In Computersimulationen errechnete Innenversteifungen und Dämmelemente sollen die akustische Stabilität der per se recht massiven Gehäusewände noch erhöhen und klangschädliche Eigenresonanzen effektiv minimieren. Mir gefallen auch die mitgelieferten, höhenverstellbaren Traversenfüße aus massivem Metall: Sie sind schnell montiert und bieten einen gerade in der Praxis sehr willkommenen Kompromiss aus kippelsicherem Stand und Schonung empfindlicher Parkettböden. Ebenfalls positiv fällt auf, dass Nubert die Bi-Wiring-Terminals mit recht vertrauenerweckenden, massiven Kontaktbrücken ausstattet. Da habe ich schon bei teureren Lautsprechern anderer Hersteller wesentlich billiger anmutende Lösungen gesehen.

Nubert nuLine 244 Bassreflexöffnung

Die rückseitige Bassreflexöffnung der Nubert nuLine 244

Schauen wir mal ins Gehäuse: Wie üblich bei den Konstruktionen des Hauses Nubert basiert auch die nuLine 244 auf dem Prinzip des Bassreflexsystems mit rückseitigem Bassreflexkanal.

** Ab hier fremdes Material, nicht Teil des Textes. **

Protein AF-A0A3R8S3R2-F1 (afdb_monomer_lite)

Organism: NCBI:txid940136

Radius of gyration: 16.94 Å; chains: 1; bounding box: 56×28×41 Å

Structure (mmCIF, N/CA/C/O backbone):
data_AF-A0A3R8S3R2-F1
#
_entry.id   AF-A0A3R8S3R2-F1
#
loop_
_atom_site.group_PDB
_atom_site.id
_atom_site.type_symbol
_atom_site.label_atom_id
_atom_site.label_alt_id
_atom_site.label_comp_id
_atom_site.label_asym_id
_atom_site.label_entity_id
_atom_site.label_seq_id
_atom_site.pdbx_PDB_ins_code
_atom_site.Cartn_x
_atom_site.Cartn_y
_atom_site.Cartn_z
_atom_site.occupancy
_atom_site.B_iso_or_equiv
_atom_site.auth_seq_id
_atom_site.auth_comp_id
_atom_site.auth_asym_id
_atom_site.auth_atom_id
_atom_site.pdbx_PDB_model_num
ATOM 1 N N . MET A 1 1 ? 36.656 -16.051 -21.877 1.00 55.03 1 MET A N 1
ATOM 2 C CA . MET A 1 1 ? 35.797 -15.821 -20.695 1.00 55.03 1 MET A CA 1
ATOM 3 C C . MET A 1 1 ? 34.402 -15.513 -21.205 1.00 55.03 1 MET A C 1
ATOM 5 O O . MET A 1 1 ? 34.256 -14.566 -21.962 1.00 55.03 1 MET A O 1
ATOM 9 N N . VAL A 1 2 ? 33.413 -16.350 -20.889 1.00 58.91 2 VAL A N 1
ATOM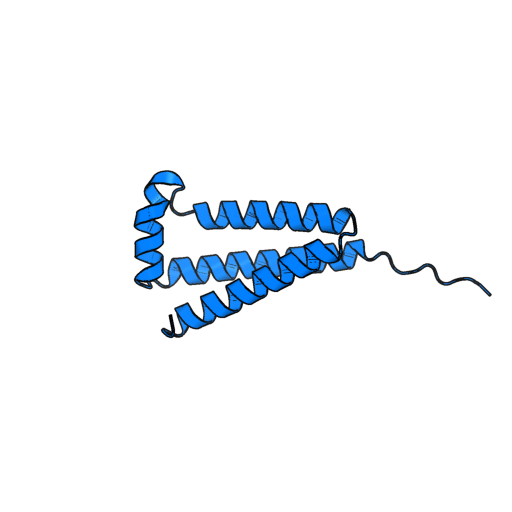 10 C CA . VAL A 1 2 ? 32.004 -16.060 -21.199 1.00 58.91 2 VAL A CA 1
ATOM 11 C C . VAL A 1 2 ? 31.536 -15.026 -20.179 1.00 58.91 2 VAL A C 1
ATOM 13 O O . VAL A 1 2 ? 31.595 -15.292 -18.982 1.00 58.91 2 VAL A O 1
ATOM 16 N N . SER A 1 3 ? 31.150 -13.835 -20.639 1.00 65.31 3 SER A N 1
ATOM 17 C CA . SER A 1 3 ? 30.537 -12.813 -19.787 1.00 65.31 3 SER A CA 1
ATOM 18 C C . SER A 1 3 ? 29.210 -13.361 -19.270 1.00 65.31 3 SER A C 1
ATOM 20 O O . SER A 1 3 ? 28.338 -13.694 -20.075 1.00 65.31 3 SER A O 1
ATOM 22 N N . ALA A 1 4 ? 29.057 -13.495 -17.951 1.00 71.88 4 ALA A N 1
ATOM 23 C CA . ALA A 1 4 ? 27.761 -13.809 -17.365 1.00 71.88 4 ALA A CA 1
ATOM 24 C C . ALA A 1 4 ? 26.788 -12.684 -17.745 1.00 71.88 4 ALA A C 1
ATOM 26 O O . ALA A 1 4 ? 27.107 -11.508 -17.583 1.00 71.88 4 ALA A O 1
ATOM 27 N N . LYS A 1 5 ? 25.641 -13.041 -18.327 1.00 76.31 5 LYS A N 1
ATOM 28 C CA . LYS A 1 5 ? 24.560 -12.089 -18.580 1.00 76.31 5 LYS A CA 1
ATOM 29 C C . LYS A 1 5 ? 24.019 -11.657 -17.220 1.00 76.31 5 LYS A C 1
ATOM 31 O O . LYS A 1 5 ? 23.610 -12.527 -16.450 1.00 76.31 5 LYS A O 1
ATOM 36 N N . ASP A 1 6 ? 24.023 -10.357 -16.937 1.00 78.56 6 ASP A N 1
ATOM 37 C CA . ASP A 1 6 ? 23.422 -9.842 -15.710 1.00 78.56 6 ASP A CA 1
ATOM 38 C C . ASP A 1 6 ? 21.957 -10.309 -15.612 1.00 78.56 6 ASP A C 1
ATOM 40 O O . ASP A 1 6 ? 21.239 -10.303 -16.624 1.00 78.56 6 ASP A O 1
ATOM 44 N N . PRO A 1 7 ? 21.512 -10.779 -14.433 1.00 80.38 7 PRO A N 1
ATOM 45 C CA . PRO A 1 7 ? 20.141 -11.224 -14.253 1.00 80.38 7 PRO A CA 1
ATOM 46 C C . PRO A 1 7 ? 19.180 -10.050 -14.468 1.00 80.38 7 PRO A C 1
ATOM 48 O O . PRO A 1 7 ? 19.375 -8.966 -13.924 1.00 80.38 7 PRO A O 1
ATOM 51 N N . ASP A 1 8 ? 18.130 -10.285 -15.257 1.00 89.12 8 ASP A N 1
ATOM 52 C CA . ASP A 1 8 ? 17.068 -9.306 -15.493 1.00 89.12 8 ASP A CA 1
ATOM 53 C C . ASP A 1 8 ? 16.378 -8.972 -14.154 1.00 89.12 8 ASP A C 1
ATOM 55 O O . ASP A 1 8 ? 15.866 -9.888 -13.500 1.00 89.12 8 ASP A O 1
ATOM 59 N N . PRO A 1 9 ? 16.357 -7.700 -13.710 1.00 91.50 9 PRO A N 1
ATOM 60 C CA . PRO A 1 9 ? 15.737 -7.323 -12.446 1.00 91.50 9 PRO A CA 1
ATOM 61 C C . PRO A 1 9 ? 14.203 -7.335 -12.498 1.00 91.50 9 PRO A C 1
ATOM 63 O O . PRO A 1 9 ? 13.571 -7.398 -11.439 1.00 91.50 9 PRO A O 1
ATOM 66 N N . LYS A 1 10 ? 13.573 -7.307 -13.684 1.00 94.19 10 LYS A N 1
ATOM 67 C CA . LYS A 1 10 ? 12.106 -7.209 -13.827 1.00 94.19 10 LYS A CA 1
ATOM 68 C C . LYS A 1 10 ? 11.338 -8.265 -13.040 1.00 94.19 10 LYS A C 1
ATOM 70 O O . LYS A 1 10 ? 10.434 -7.872 -12.303 1.00 94.19 10 LYS A O 1
ATOM 75 N N . PRO A 1 11 ? 11.648 -9.576 -13.129 1.00 95.31 11 PRO A N 1
ATOM 76 C CA . PRO A 1 11 ? 10.866 -10.595 -12.433 1.00 95.31 11 PRO A CA 1
ATOM 77 C C . PRO A 1 11 ? 10.905 -10.396 -10.919 1.00 95.31 11 PRO A C 1
ATOM 79 O O . PRO A 1 11 ? 9.885 -10.546 -10.248 1.00 95.31 11 PRO A O 1
ATOM 82 N N . MET A 1 12 ? 12.064 -10.000 -10.384 1.00 95.50 12 MET A N 1
ATOM 83 C CA . MET A 1 12 ? 12.228 -9.702 -8.965 1.00 95.50 12 MET A CA 1
ATOM 84 C C . MET A 1 12 ? 11.417 -8.466 -8.564 1.00 95.50 12 MET A C 1
ATOM 86 O O . MET A 1 12 ? 10.640 -8.541 -7.614 1.00 95.50 12 MET A O 1
ATOM 90 N N . LEU A 1 13 ? 11.549 -7.354 -9.296 1.00 96.50 13 LEU A N 1
ATOM 91 C CA . LEU A 1 13 ? 10.825 -6.114 -8.994 1.00 96.50 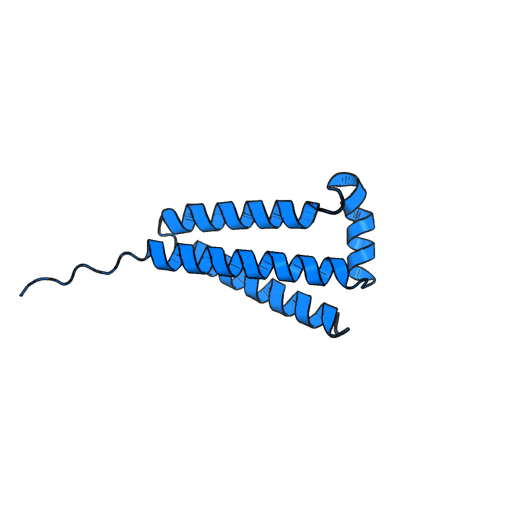13 LEU A CA 1
ATOM 92 C C . LEU A 1 13 ? 9.305 -6.308 -9.065 1.00 96.50 13 LEU A C 1
ATOM 94 O O . LEU A 1 13 ? 8.591 -5.869 -8.165 1.00 96.50 13 LEU A O 1
ATOM 98 N N . LEU A 1 14 ? 8.817 -7.019 -10.085 1.00 97.38 14 LEU A N 1
ATOM 99 C CA . LEU A 1 14 ? 7.400 -7.354 -10.242 1.00 97.38 14 LEU A CA 1
ATOM 100 C C . LEU A 1 14 ? 6.900 -8.247 -9.105 1.00 97.38 14 LEU A C 1
ATOM 102 O O . LEU A 1 14 ? 5.848 -7.978 -8.532 1.00 97.38 14 LEU A O 1
ATOM 106 N N . THR A 1 15 ? 7.662 -9.283 -8.742 1.00 97.56 15 THR A N 1
ATOM 107 C CA . THR A 1 15 ? 7.290 -10.183 -7.640 1.00 97.56 15 THR A CA 1
ATOM 108 C C . THR A 1 15 ? 7.204 -9.421 -6.322 1.00 97.56 15 THR A C 1
ATOM 110 O O . THR A 1 15 ? 6.228 -9.564 -5.589 1.00 97.56 15 THR A O 1
ATOM 113 N N . ILE A 1 16 ? 8.192 -8.569 -6.036 1.00 97.00 16 ILE A N 1
ATOM 114 C CA . ILE A 1 16 ? 8.217 -7.751 -4.820 1.00 97.00 16 ILE A CA 1
ATOM 115 C C . ILE A 1 16 ? 7.029 -6.786 -4.800 1.00 97.00 16 ILE A C 1
ATOM 117 O O . ILE A 1 16 ? 6.285 -6.775 -3.822 1.00 97.00 16 ILE A O 1
ATOM 121 N N . CYS A 1 17 ? 6.805 -6.018 -5.872 1.00 97.94 17 CYS A N 1
ATOM 122 C CA . CYS A 1 17 ? 5.691 -5.070 -5.935 1.00 97.94 17 CYS A CA 1
ATOM 123 C C . CYS A 1 17 ? 4.339 -5.775 -5.780 1.00 97.94 17 CYS A C 1
ATOM 125 O O . CYS A 1 17 ? 3.485 -5.297 -5.038 1.00 97.94 17 CYS A O 1
ATOM 127 N N . PHE A 1 18 ? 4.156 -6.938 -6.407 1.00 98.38 18 PHE A N 1
ATOM 128 C CA . PHE A 1 18 ? 2.930 -7.719 -6.272 1.00 98.38 18 PHE A CA 1
ATOM 129 C C . PHE A 1 18 ? 2.684 -8.172 -4.828 1.00 98.38 18 PHE A C 1
ATOM 131 O O . PHE A 1 18 ? 1.593 -7.964 -4.299 1.00 98.38 18 PHE A O 1
ATOM 138 N N . LEU A 1 19 ? 3.694 -8.749 -4.166 1.00 98.56 19 LEU A N 1
ATOM 139 C CA . LEU A 1 19 ? 3.573 -9.205 -2.777 1.00 98.56 19 LEU A CA 1
ATOM 140 C C . LEU A 1 19 ? 3.319 -8.045 -1.807 1.00 98.56 19 LEU A C 1
ATOM 142 O O . LEU A 1 19 ? 2.485 -8.172 -0.910 1.00 98.56 19 LEU A O 1
ATOM 146 N N . LEU A 1 20 ? 3.993 -6.910 -2.010 1.00 98.44 20 LEU A N 1
ATOM 147 C CA . LEU A 1 20 ? 3.745 -5.687 -1.247 1.00 98.44 20 LEU A CA 1
ATOM 148 C C . LEU A 1 20 ? 2.316 -5.185 -1.448 1.00 98.44 20 LEU A C 1
ATOM 150 O O . LEU A 1 20 ? 1.649 -4.860 -0.471 1.00 98.44 20 LEU A O 1
ATOM 154 N N . GLY A 1 21 ? 1.816 -5.214 -2.684 1.00 98.12 21 GLY A N 1
ATOM 155 C CA . GLY A 1 21 ? 0.428 -4.892 -2.993 1.00 98.12 21 GLY A CA 1
ATOM 156 C C . GLY A 1 21 ? -0.547 -5.776 -2.229 1.00 98.12 21 GLY A C 1
ATOM 157 O O . GLY A 1 21 ? -1.407 -5.259 -1.520 1.00 98.12 21 GLY A O 1
ATOM 158 N N . VAL A 1 22 ? -0.379 -7.103 -2.294 1.00 98.31 22 VAL A N 1
ATOM 159 C CA . VAL A 1 22 ? -1.202 -8.054 -1.524 1.00 98.31 22 VAL A CA 1
ATOM 160 C C . VAL A 1 22 ? -1.189 -7.698 -0.039 1.00 98.31 22 VAL A C 1
ATOM 162 O O . VAL A 1 22 ? -2.254 -7.579 0.567 1.00 98.31 22 VAL A O 1
ATOM 165 N N . ALA A 1 23 ? -0.009 -7.470 0.541 1.00 97.88 23 ALA A N 1
ATOM 166 C CA . ALA A 1 23 ? 0.114 -7.066 1.937 1.00 97.88 23 ALA A CA 1
ATOM 167 C C . ALA A 1 23 ? -0.643 -5.756 2.224 1.00 97.88 23 ALA A C 1
ATOM 169 O O . ALA A 1 23 ? -1.359 -5.677 3.221 1.00 97.88 23 ALA A O 1
ATOM 170 N N . ASN A 1 24 ? -0.561 -4.762 1.337 1.00 97.19 24 ASN A N 1
ATOM 171 C CA . ASN A 1 24 ? -1.260 -3.485 1.483 1.00 97.19 24 ASN A CA 1
ATOM 172 C C . ASN A 1 24 ? -2.784 -3.655 1.460 1.00 97.19 24 ASN A C 1
ATOM 174 O O . ASN A 1 24 ? -3.477 -3.109 2.317 1.00 97.19 24 ASN A O 1
ATOM 178 N N . PHE A 1 25 ? -3.319 -4.489 0.565 1.00 97.38 25 PHE A N 1
ATOM 179 C CA . PHE A 1 25 ? -4.746 -4.829 0.566 1.00 97.38 25 PHE A CA 1
ATOM 180 C C . PHE A 1 25 ? -5.183 -5.472 1.890 1.00 97.38 25 PHE A C 1
ATOM 182 O O . PHE A 1 25 ? -6.229 -5.107 2.433 1.00 97.38 25 PHE A O 1
ATOM 189 N N . TYR A 1 26 ? -4.380 -6.387 2.441 1.00 96.94 26 TYR A N 1
ATOM 190 C CA . TYR A 1 26 ? -4.648 -6.981 3.756 1.00 96.94 26 TYR A CA 1
ATOM 191 C C . TYR A 1 26 ? -4.611 -5.943 4.882 1.00 96.94 26 TYR A C 1
ATOM 193 O O . TYR A 1 26 ? -5.482 -5.962 5.750 1.00 96.94 26 TYR A O 1
ATOM 201 N N . MET A 1 27 ? -3.649 -5.021 4.859 1.00 96.31 27 MET A N 1
ATOM 202 C CA . MET A 1 27 ? -3.531 -3.941 5.842 1.00 96.31 27 MET A CA 1
ATOM 203 C C . MET A 1 27 ? -4.730 -2.992 5.796 1.00 96.31 27 MET A C 1
ATOM 205 O O . MET A 1 27 ? -5.343 -2.725 6.828 1.00 96.31 27 MET A O 1
ATOM 209 N N . HIS A 1 28 ? -5.135 -2.555 4.602 1.00 93.81 28 HIS A N 1
ATOM 210 C CA . HIS A 1 28 ? -6.323 -1.718 4.427 1.00 93.81 28 HIS A CA 1
ATOM 211 C C . HIS A 1 28 ? -7.603 -2.425 4.861 1.00 93.81 28 HIS A C 1
ATOM 213 O O . HIS A 1 28 ? -8.478 -1.788 5.451 1.00 93.81 28 HIS A O 1
ATOM 219 N N . LYS A 1 29 ? -7.700 -3.738 4.630 1.00 94.06 29 LYS A N 1
ATOM 220 C CA . LYS A 1 29 ? -8.801 -4.542 5.157 1.00 94.06 29 LYS A CA 1
ATOM 221 C C . LYS A 1 29 ? -8.797 -4.591 6.676 1.00 94.06 29 LYS A C 1
ATOM 223 O O . LYS A 1 29 ? -9.821 -4.305 7.284 1.00 94.06 29 LYS A O 1
ATOM 228 N N . ALA A 1 30 ? -7.657 -4.890 7.289 1.00 94.31 30 ALA A N 1
ATOM 229 C CA . ALA A 1 30 ? -7.542 -4.932 8.741 1.00 94.31 30 ALA A CA 1
ATOM 230 C C . ALA A 1 30 ? -7.878 -3.572 9.376 1.00 94.31 30 ALA A C 1
ATOM 232 O O . ALA A 1 30 ? -8.601 -3.517 10.367 1.00 94.31 30 ALA A O 1
ATOM 233 N N . ALA A 1 31 ? -7.424 -2.471 8.772 1.00 92.25 31 ALA A N 1
ATOM 234 C CA . ALA A 1 31 ? -7.775 -1.126 9.207 1.00 92.25 31 ALA A CA 1
ATOM 235 C C . ALA A 1 31 ? -9.279 -0.854 9.063 1.00 92.25 31 ALA A C 1
ATOM 237 O O . ALA A 1 31 ? -9.903 -0.367 10.005 1.00 92.25 31 ALA A O 1
ATOM 238 N N . ALA A 1 32 ? -9.883 -1.209 7.925 1.00 90.38 32 ALA A N 1
ATOM 239 C CA . ALA A 1 32 ? -11.317 -1.052 7.705 1.00 90.38 32 ALA A CA 1
ATOM 240 C C . ALA A 1 32 ? -12.151 -1.883 8.693 1.00 90.38 32 ALA A C 1
ATOM 242 O O . ALA A 1 32 ? -13.161 -1.390 9.188 1.00 90.38 32 ALA A O 1
ATOM 243 N N . ASP A 1 33 ? -11.722 -3.095 9.025 1.00 92.00 33 ASP A N 1
ATOM 244 C CA . ASP A 1 33 ? -12.452 -3.990 9.925 1.00 92.00 33 ASP A CA 1
ATOM 245 C C . ASP A 1 33 ? -12.163 -3.699 11.416 1.00 92.00 33 ASP A C 1
ATOM 247 O O . ASP A 1 33 ? -12.825 -4.253 12.290 1.00 92.00 33 ASP A O 1
ATOM 251 N N . SER A 1 34 ? -11.215 -2.802 11.730 1.00 90.75 34 SER A N 1
ATOM 252 C CA . SER A 1 34 ? -10.788 -2.499 13.109 1.00 90.75 34 SER A CA 1
ATOM 253 C C . SER A 1 34 ? -11.844 -1.804 13.977 1.00 90.75 34 SER A C 1
ATOM 255 O O . SER A 1 34 ? -11.759 -1.859 15.202 1.00 90.75 34 SER A O 1
ATOM 257 N N . GLY A 1 35 ? -12.802 -1.096 13.366 1.00 88.06 35 GLY A N 1
ATOM 258 C CA . GLY A 1 35 ? -13.784 -0.268 14.078 1.00 88.06 35 GLY A CA 1
ATOM 259 C C . GLY A 1 35 ? -13.193 0.939 14.824 1.00 88.06 35 GLY A C 1
ATOM 260 O O . GLY A 1 35 ? -13.892 1.556 15.628 1.00 88.06 35 GLY A O 1
ATOM 261 N N . HIS A 1 36 ? -11.922 1.287 14.586 1.00 89.06 36 HIS A N 1
ATOM 262 C CA . HIS A 1 36 ? -11.260 2.388 15.285 1.00 89.06 36 HIS A CA 1
ATOM 263 C C . HIS A 1 36 ? -11.915 3.746 14.950 1.00 89.06 36 HIS A C 1
ATOM 265 O O . HIS A 1 36 ? -12.181 4.004 13.769 1.00 89.06 36 HIS A O 1
ATOM 271 N N . PRO A 1 37 ? -12.115 4.659 15.928 1.00 89.25 37 PRO A N 1
ATOM 272 C CA . PRO A 1 37 ? -12.824 5.925 15.708 1.00 89.25 37 PRO A CA 1
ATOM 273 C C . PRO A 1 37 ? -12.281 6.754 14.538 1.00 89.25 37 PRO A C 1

Zum Einsatz kommen drei langhubige 12-Zentimeter-Treiber für den Tieftonbereich, von denen der obere zusätzlich noch den Mitteltonbereich übernimmt. Die Membranen der Treiber bestehen aus Polypropylen und lassen sich im Extremfall bis 20 mm auslenken. Im Hochtonbereich kommt der für die nuLine-Serie charakteristische nuOva-Hochtöner mit einer speziellen Schallführung und einer bedämpften, rückseitigen Volumenkammer zum Einsatz. Mit einer vergleichsweise tiefen Trennfrequenz von 2.000 Hertz gegenüber dem Mitteltonbereich hat er also ein ordentliches „Päckchen zu tragen“. Seine akustisch optimierte Schallfront gestatte es, die Abstandsdifferenzen der Kalotte zu den Gehäusekanten gegenüber den bisherigen asymmetrischen Nubert-Hochtönern nochmals zu vergrößern, wodurch sich die Auswirkungen von Kantendispersionen in axialer Richtung verringern sollen. Durch die asymmetrische Anordnung der Hochtöner ist also darauf zu achten, dass man die „rechte“ und „linke“ Box korrekt aufbaut.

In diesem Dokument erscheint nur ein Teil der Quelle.